▸ **Provided data**:

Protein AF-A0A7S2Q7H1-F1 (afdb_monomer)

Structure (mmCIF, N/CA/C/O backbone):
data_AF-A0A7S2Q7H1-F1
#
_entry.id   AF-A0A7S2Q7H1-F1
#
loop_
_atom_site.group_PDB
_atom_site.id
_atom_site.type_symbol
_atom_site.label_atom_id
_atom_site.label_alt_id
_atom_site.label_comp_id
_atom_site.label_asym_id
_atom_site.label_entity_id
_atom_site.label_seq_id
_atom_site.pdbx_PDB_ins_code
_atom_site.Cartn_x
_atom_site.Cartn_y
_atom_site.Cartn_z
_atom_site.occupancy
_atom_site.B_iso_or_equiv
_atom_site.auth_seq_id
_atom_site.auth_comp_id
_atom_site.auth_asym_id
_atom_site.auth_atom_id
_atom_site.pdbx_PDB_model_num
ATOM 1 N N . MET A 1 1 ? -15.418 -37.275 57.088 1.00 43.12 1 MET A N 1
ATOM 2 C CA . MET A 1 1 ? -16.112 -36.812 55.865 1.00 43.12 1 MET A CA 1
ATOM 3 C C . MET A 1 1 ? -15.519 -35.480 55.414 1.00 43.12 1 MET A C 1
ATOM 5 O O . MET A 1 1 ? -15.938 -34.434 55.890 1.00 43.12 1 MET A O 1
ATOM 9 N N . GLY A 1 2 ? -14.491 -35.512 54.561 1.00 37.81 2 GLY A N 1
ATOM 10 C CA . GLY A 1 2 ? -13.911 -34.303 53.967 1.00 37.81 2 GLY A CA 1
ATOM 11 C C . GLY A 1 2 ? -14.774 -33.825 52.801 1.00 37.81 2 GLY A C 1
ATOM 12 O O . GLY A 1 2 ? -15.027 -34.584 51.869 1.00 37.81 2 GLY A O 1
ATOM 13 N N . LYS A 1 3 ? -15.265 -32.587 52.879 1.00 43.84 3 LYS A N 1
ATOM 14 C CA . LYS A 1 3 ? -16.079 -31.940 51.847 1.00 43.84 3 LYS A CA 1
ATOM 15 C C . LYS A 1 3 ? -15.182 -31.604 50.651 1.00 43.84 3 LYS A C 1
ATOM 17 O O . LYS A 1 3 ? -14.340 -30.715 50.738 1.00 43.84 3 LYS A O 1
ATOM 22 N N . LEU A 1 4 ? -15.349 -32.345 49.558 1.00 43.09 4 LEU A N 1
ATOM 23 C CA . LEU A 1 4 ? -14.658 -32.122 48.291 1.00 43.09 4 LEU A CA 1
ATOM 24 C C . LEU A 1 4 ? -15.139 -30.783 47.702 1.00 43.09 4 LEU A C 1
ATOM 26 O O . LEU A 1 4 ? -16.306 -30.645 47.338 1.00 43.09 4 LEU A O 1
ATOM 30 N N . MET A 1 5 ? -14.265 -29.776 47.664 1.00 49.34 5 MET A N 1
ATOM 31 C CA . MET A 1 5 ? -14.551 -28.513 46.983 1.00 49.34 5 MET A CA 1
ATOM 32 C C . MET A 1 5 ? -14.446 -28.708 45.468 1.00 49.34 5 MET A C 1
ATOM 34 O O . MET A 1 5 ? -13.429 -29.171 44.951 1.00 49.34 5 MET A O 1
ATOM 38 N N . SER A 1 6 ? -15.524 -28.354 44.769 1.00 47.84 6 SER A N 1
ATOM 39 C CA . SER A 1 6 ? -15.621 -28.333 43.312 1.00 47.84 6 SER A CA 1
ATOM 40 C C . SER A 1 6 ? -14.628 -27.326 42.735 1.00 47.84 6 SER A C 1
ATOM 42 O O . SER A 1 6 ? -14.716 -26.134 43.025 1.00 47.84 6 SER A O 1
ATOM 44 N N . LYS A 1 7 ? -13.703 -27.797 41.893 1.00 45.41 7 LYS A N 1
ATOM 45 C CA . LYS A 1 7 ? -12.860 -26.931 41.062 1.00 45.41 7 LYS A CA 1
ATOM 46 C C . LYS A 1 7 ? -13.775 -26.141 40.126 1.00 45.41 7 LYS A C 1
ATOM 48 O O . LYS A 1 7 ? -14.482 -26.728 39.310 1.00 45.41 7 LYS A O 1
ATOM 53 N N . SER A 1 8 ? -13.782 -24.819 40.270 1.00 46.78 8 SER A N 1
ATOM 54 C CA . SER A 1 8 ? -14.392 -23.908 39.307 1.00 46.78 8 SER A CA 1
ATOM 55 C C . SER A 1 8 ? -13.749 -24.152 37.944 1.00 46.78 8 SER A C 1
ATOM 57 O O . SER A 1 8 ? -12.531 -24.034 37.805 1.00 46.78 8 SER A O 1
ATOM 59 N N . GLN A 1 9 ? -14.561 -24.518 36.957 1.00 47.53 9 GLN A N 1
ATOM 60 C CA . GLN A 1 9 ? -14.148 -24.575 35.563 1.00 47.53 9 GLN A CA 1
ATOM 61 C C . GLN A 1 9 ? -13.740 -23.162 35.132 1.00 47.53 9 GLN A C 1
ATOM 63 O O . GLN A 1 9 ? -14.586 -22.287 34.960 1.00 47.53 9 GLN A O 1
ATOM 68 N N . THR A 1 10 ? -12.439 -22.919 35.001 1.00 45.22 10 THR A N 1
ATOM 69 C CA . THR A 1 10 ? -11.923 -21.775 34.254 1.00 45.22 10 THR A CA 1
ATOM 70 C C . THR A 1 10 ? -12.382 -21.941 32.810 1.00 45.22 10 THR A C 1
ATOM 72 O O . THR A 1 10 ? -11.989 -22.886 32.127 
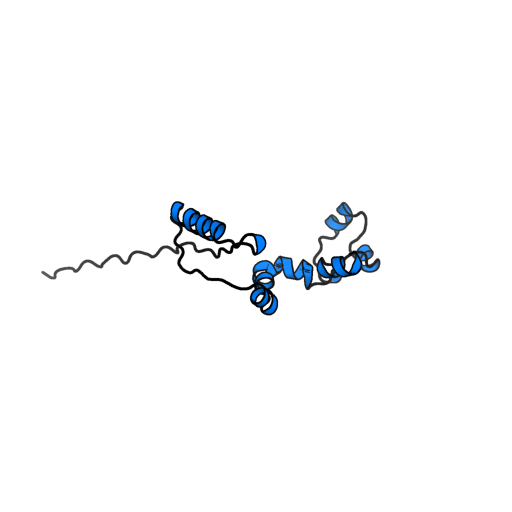1.00 45.22 10 THR A O 1
ATOM 75 N N . GLN A 1 11 ? -13.279 -21.057 32.370 1.00 53.53 11 GLN A N 1
ATOM 76 C CA . GLN A 1 11 ? -13.661 -20.943 30.968 1.00 53.53 11 GLN A CA 1
ATOM 77 C C . GLN A 1 11 ? -12.384 -20.751 30.146 1.00 53.53 11 GLN A C 1
ATOM 79 O O . GLN A 1 11 ? -11.604 -19.838 30.407 1.00 53.53 11 GLN A O 1
ATOM 84 N N . GLN A 1 12 ? -12.155 -21.641 29.182 1.00 50.47 12 GLN A N 1
ATOM 85 C CA . GLN A 1 12 ? -11.169 -21.409 28.138 1.00 50.47 12 GLN A CA 1
ATOM 86 C C . GLN A 1 12 ? -11.622 -20.161 27.376 1.00 50.47 12 GLN A C 1
ATOM 88 O O . GLN A 1 12 ? -12.629 -20.205 26.670 1.00 50.47 12 GLN A O 1
ATOM 93 N N . GLU A 1 13 ? -10.910 -19.045 27.541 1.00 57.56 13 GLU A N 1
ATOM 94 C CA . GLU A 1 13 ? -10.982 -17.929 26.602 1.00 57.56 13 GLU A CA 1
ATOM 95 C C . GLU A 1 13 ? -10.521 -18.468 25.246 1.00 57.56 13 GLU A C 1
ATOM 97 O O . GLU A 1 13 ? -9.330 -18.555 24.954 1.00 57.56 13 GLU A O 1
ATOM 102 N N . GLY A 1 14 ? -11.470 -18.936 24.433 1.00 63.00 14 GLY A N 1
ATOM 103 C CA . GLY A 1 14 ? -11.192 -19.270 23.046 1.00 63.00 14 GLY A CA 1
ATOM 104 C C . GLY A 1 14 ? -10.614 -18.028 22.381 1.00 63.00 14 GLY A C 1
ATOM 105 O O . GLY A 1 14 ? -11.203 -16.956 22.517 1.00 63.00 14 GLY A O 1
ATOM 106 N N . ASN A 1 15 ? -9.466 -18.166 21.709 1.00 71.00 15 ASN A N 1
ATOM 107 C CA . ASN A 1 15 ? -8.816 -17.077 20.980 1.00 71.00 15 ASN A CA 1
ATOM 108 C C . ASN A 1 15 ? -9.854 -16.352 20.114 1.00 71.00 15 ASN A C 1
ATOM 110 O O . ASN A 1 15 ? -10.247 -16.842 19.054 1.00 71.00 15 ASN A O 1
ATOM 114 N N . MET A 1 16 ? -10.336 -15.202 20.587 1.00 85.19 16 MET A N 1
ATOM 115 C CA . MET A 1 16 ? -11.293 -14.408 19.838 1.00 85.19 16 MET A CA 1
ATOM 116 C C . MET A 1 16 ? -10.566 -13.819 18.637 1.00 85.19 16 MET A C 1
ATOM 118 O O . MET A 1 16 ? -9.562 -13.119 18.783 1.00 85.19 16 MET A O 1
ATOM 122 N N . ASN A 1 17 ? -11.086 -14.098 17.443 1.00 92.44 17 ASN A N 1
ATOM 123 C CA . ASN A 1 17 ? -10.577 -13.491 16.223 1.00 92.44 17 ASN A CA 1
ATOM 124 C C . ASN A 1 17 ? -10.648 -11.966 16.345 1.00 92.44 17 ASN A C 1
ATOM 126 O O . ASN A 1 17 ? -11.687 -11.405 16.700 1.00 92.44 17 ASN A O 1
ATOM 130 N N . SER A 1 18 ? -9.540 -11.304 16.031 1.00 93.44 18 SER A N 1
ATOM 131 C CA . SER A 1 18 ? -9.433 -9.850 16.020 1.00 93.44 18 SER A CA 1
ATOM 132 C C . SER A 1 18 ? -8.990 -9.370 14.642 1.00 93.44 18 SER A C 1
ATOM 134 O O . SER A 1 18 ? -8.347 -10.096 13.884 1.00 93.44 18 SER A O 1
ATOM 136 N N . ALA A 1 19 ? -9.384 -8.147 14.298 1.00 93.94 19 ALA A N 1
ATOM 137 C CA . ALA A 1 19 ? -9.038 -7.517 13.036 1.00 93.94 19 ALA A CA 1
ATOM 138 C C . ALA A 1 19 ? -8.788 -6.024 13.249 1.00 93.94 19 ALA A C 1
ATOM 140 O O . ALA A 1 19 ? -9.425 -5.388 14.092 1.00 93.94 19 ALA A O 1
ATOM 141 N N . PHE A 1 20 ? -7.887 -5.466 12.444 1.00 93.12 20 PHE A N 1
ATOM 142 C CA . PHE A 1 20 ? -7.704 -4.027 12.315 1.00 93.12 20 PHE A CA 1
ATOM 143 C C . PHE A 1 20 ? -8.522 -3.523 11.122 1.00 93.12 20 PHE A C 1
ATOM 145 O O . PHE A 1 20 ? -8.416 -4.061 10.021 1.00 93.12 20 PHE A O 1
ATOM 152 N N . VAL A 1 21 ? -9.345 -2.498 11.339 1.00 93.62 21 VAL A N 1
ATOM 153 C CA . VAL A 1 2
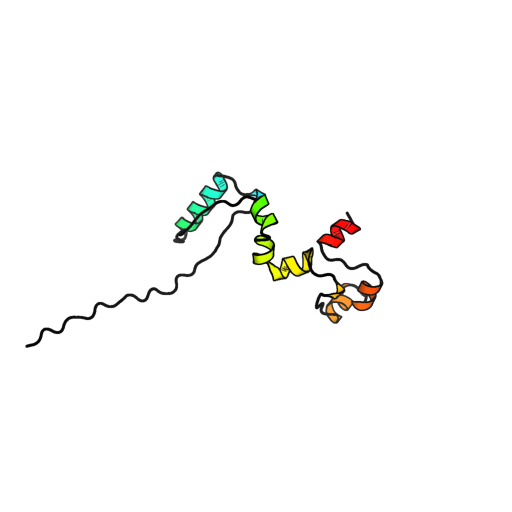1 ? -10.196 -1.892 10.307 1.00 93.62 21 VAL A CA 1
ATOM 154 C C . VAL A 1 21 ? -9.938 -0.394 10.291 1.00 93.62 21 VAL A C 1
ATOM 156 O O . VAL A 1 21 ? -9.966 0.253 11.335 1.00 93.62 21 VAL A O 1
ATOM 159 N N . PHE A 1 22 ? -9.731 0.169 9.105 1.00 93.75 22 PHE A N 1
ATOM 160 C CA . PHE A 1 22 ? -9.616 1.610 8.907 1.00 93.75 22 PHE A CA 1
ATOM 161 C C . PHE A 1 22 ? -10.545 2.067 7.781 1.00 93.75 22 PHE A C 1
ATOM 163 O O . PHE A 1 22 ? -10.847 1.320 6.850 1.00 93.75 22 PHE A O 1
ATOM 170 N N . ILE A 1 23 ? -11.004 3.314 7.867 1.00 95.25 23 ILE A N 1
ATOM 171 C CA . ILE A 1 23 ? -11.781 3.961 6.807 1.00 95.25 23 ILE A CA 1
ATOM 172 C C . ILE A 1 23 ? -10.789 4.654 5.874 1.00 95.25 23 ILE A C 1
ATOM 174 O O . ILE A 1 23 ? -9.892 5.357 6.339 1.00 95.25 23 ILE A O 1
ATOM 178 N N . LYS A 1 24 ? -10.929 4.451 4.558 1.00 91.56 24 LYS A N 1
ATOM 179 C CA . LYS A 1 24 ? -10.044 5.088 3.571 1.00 91.56 24 LYS A CA 1
ATOM 180 C C . LYS A 1 24 ? -10.112 6.623 3.683 1.00 91.56 24 LYS A C 1
ATOM 182 O O . LYS A 1 24 ? -11.199 7.140 3.948 1.00 91.56 24 LYS A O 1
ATOM 187 N N . PRO A 1 25 ? -9.016 7.358 3.407 1.00 89.88 25 PRO A N 1
ATOM 188 C CA . PRO A 1 25 ? -8.965 8.812 3.593 1.00 89.88 25 PRO A CA 1
ATOM 189 C C . PRO A 1 25 ? -10.108 9.587 2.920 1.00 89.88 25 PRO A C 1
ATOM 191 O O . PRO A 1 25 ? -10.726 10.435 3.546 1.00 89.88 25 PRO A O 1
ATOM 194 N N . HIS A 1 26 ? -10.477 9.244 1.683 1.00 91.12 26 HIS A N 1
ATOM 195 C CA . HIS A 1 26 ? -11.571 9.910 0.959 1.00 91.12 26 HIS A CA 1
ATOM 196 C C . HIS A 1 26 ? -12.977 9.603 1.509 1.00 91.12 26 HIS A C 1
ATOM 198 O O . HIS A 1 26 ? -13.945 10.244 1.116 1.00 91.12 26 HIS A O 1
ATOM 204 N N . ALA A 1 27 ? -13.108 8.607 2.387 1.00 95.06 27 ALA A N 1
ATOM 205 C CA . ALA A 1 27 ? -14.380 8.159 2.945 1.00 95.06 27 ALA A CA 1
ATOM 206 C C . ALA A 1 27 ? -14.536 8.517 4.433 1.00 95.06 27 ALA A C 1
ATOM 208 O O . ALA A 1 27 ? -15.560 8.180 5.026 1.00 95.06 27 ALA A O 1
ATOM 209 N N . VAL A 1 28 ? -13.553 9.180 5.059 1.00 94.94 28 VAL A N 1
ATOM 210 C CA . VAL A 1 28 ? -13.512 9.427 6.514 1.00 94.94 28 VAL A CA 1
ATOM 211 C C . VAL A 1 28 ? -14.433 10.572 6.961 1.00 94.94 28 VAL A C 1
ATOM 213 O O . VAL A 1 28 ? -14.022 11.578 7.527 1.00 94.94 28 VAL A O 1
ATOM 216 N N . THR A 1 29 ? -15.729 10.398 6.733 1.00 96.62 29 THR A N 1
ATOM 217 C CA . THR A 1 29 ? -16.786 11.324 7.159 1.00 96.62 29 THR A CA 1
ATOM 218 C C . THR A 1 29 ? -17.491 10.811 8.415 1.00 96.62 29 THR A C 1
ATOM 220 O O . THR A 1 29 ? -17.462 9.615 8.709 1.00 96.62 29 THR A O 1
ATOM 223 N N . GLU A 1 30 ? -18.169 11.692 9.155 1.00 97.50 30 GLU A N 1
ATOM 224 C CA . GLU A 1 30 ? -18.941 11.287 10.342 1.00 97.50 30 GLU A CA 1
ATOM 225 C C . GLU A 1 30 ? -20.051 10.279 10.010 1.00 97.50 30 GLU A C 1
ATOM 227 O O . GLU A 1 30 ? -20.266 9.320 10.752 1.00 97.50 30 GLU A O 1
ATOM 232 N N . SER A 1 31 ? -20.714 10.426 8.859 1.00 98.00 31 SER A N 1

▸ **To do**: Within the material above, find the part that opens with the line containing "ATOM 63 O O" and closes with the line containing "ATOM 94 C CA", and reproduce it exactly without the pictures.

▸ **Response box**:
ATOM 63 O O . GLN A 1 9 ? -14.586 -22.287 34.960 1.00 47.53 9 GLN A O 1
ATOM 68 N N . THR A 1 10 ? -12.439 -22.919 35.001 1.00 45.22 10 THR A N 1
ATOM 69 C CA . THR A 1 10 ? -11.923 -21.775 34.254 1.00 45.22 10 THR A CA 1
ATOM 70 C C . THR A 1 10 ? -12.382 -21.941 32.810 1.00 45.22 10 THR A C 1
ATOM 72 O O . THR A 1 10 ? -11.989 -22.886 32.127 
1.00 45.22 10 THR A O 1
ATOM 75 N N . GLN A 1 11 ? -13.279 -21.057 32.370 1.00 53.53 11 GLN A N 1
ATOM 76 C CA . GLN A 1 11 ? -13.661 -20.943 30.968 1.00 53.53 11 GLN A CA 1
ATOM 77 C C . GLN A 1 11 ? -12.384 -20.751 30.146 1.00 53.53 11 GLN A C 1
ATOM 79 O O . GLN A 1 11 ? -11.604 -19.838 30.407 1.00 53.53 11 GLN A O 1
ATOM 84 N N . GLN A 1 12 ? -12.155 -21.641 29.182 1.00 50.47 12 GLN A N 1
ATOM 85 C CA . GLN A 1 12 ? -11.169 -21.409 28.138 1.00 50.47 12 GLN A CA 1
ATOM 86 C C . GLN A 1 12 ? -11.622 -20.161 27.376 1.00 50.47 12 GLN A C 1
ATOM 88 O O . GLN A 1 12 ? -12.629 -20.205 26.670 1.00 50.47 12 GLN A O 1
ATOM 93 N N . GLU A 1 13 ? -10.910 -19.045 27.541 1.00 57.56 13 GLU A N 1
ATOM 94 C CA . GLU A 1 13 ? -10.982 -17.929 26.602 1.00 57.56 13 GLU A CA 1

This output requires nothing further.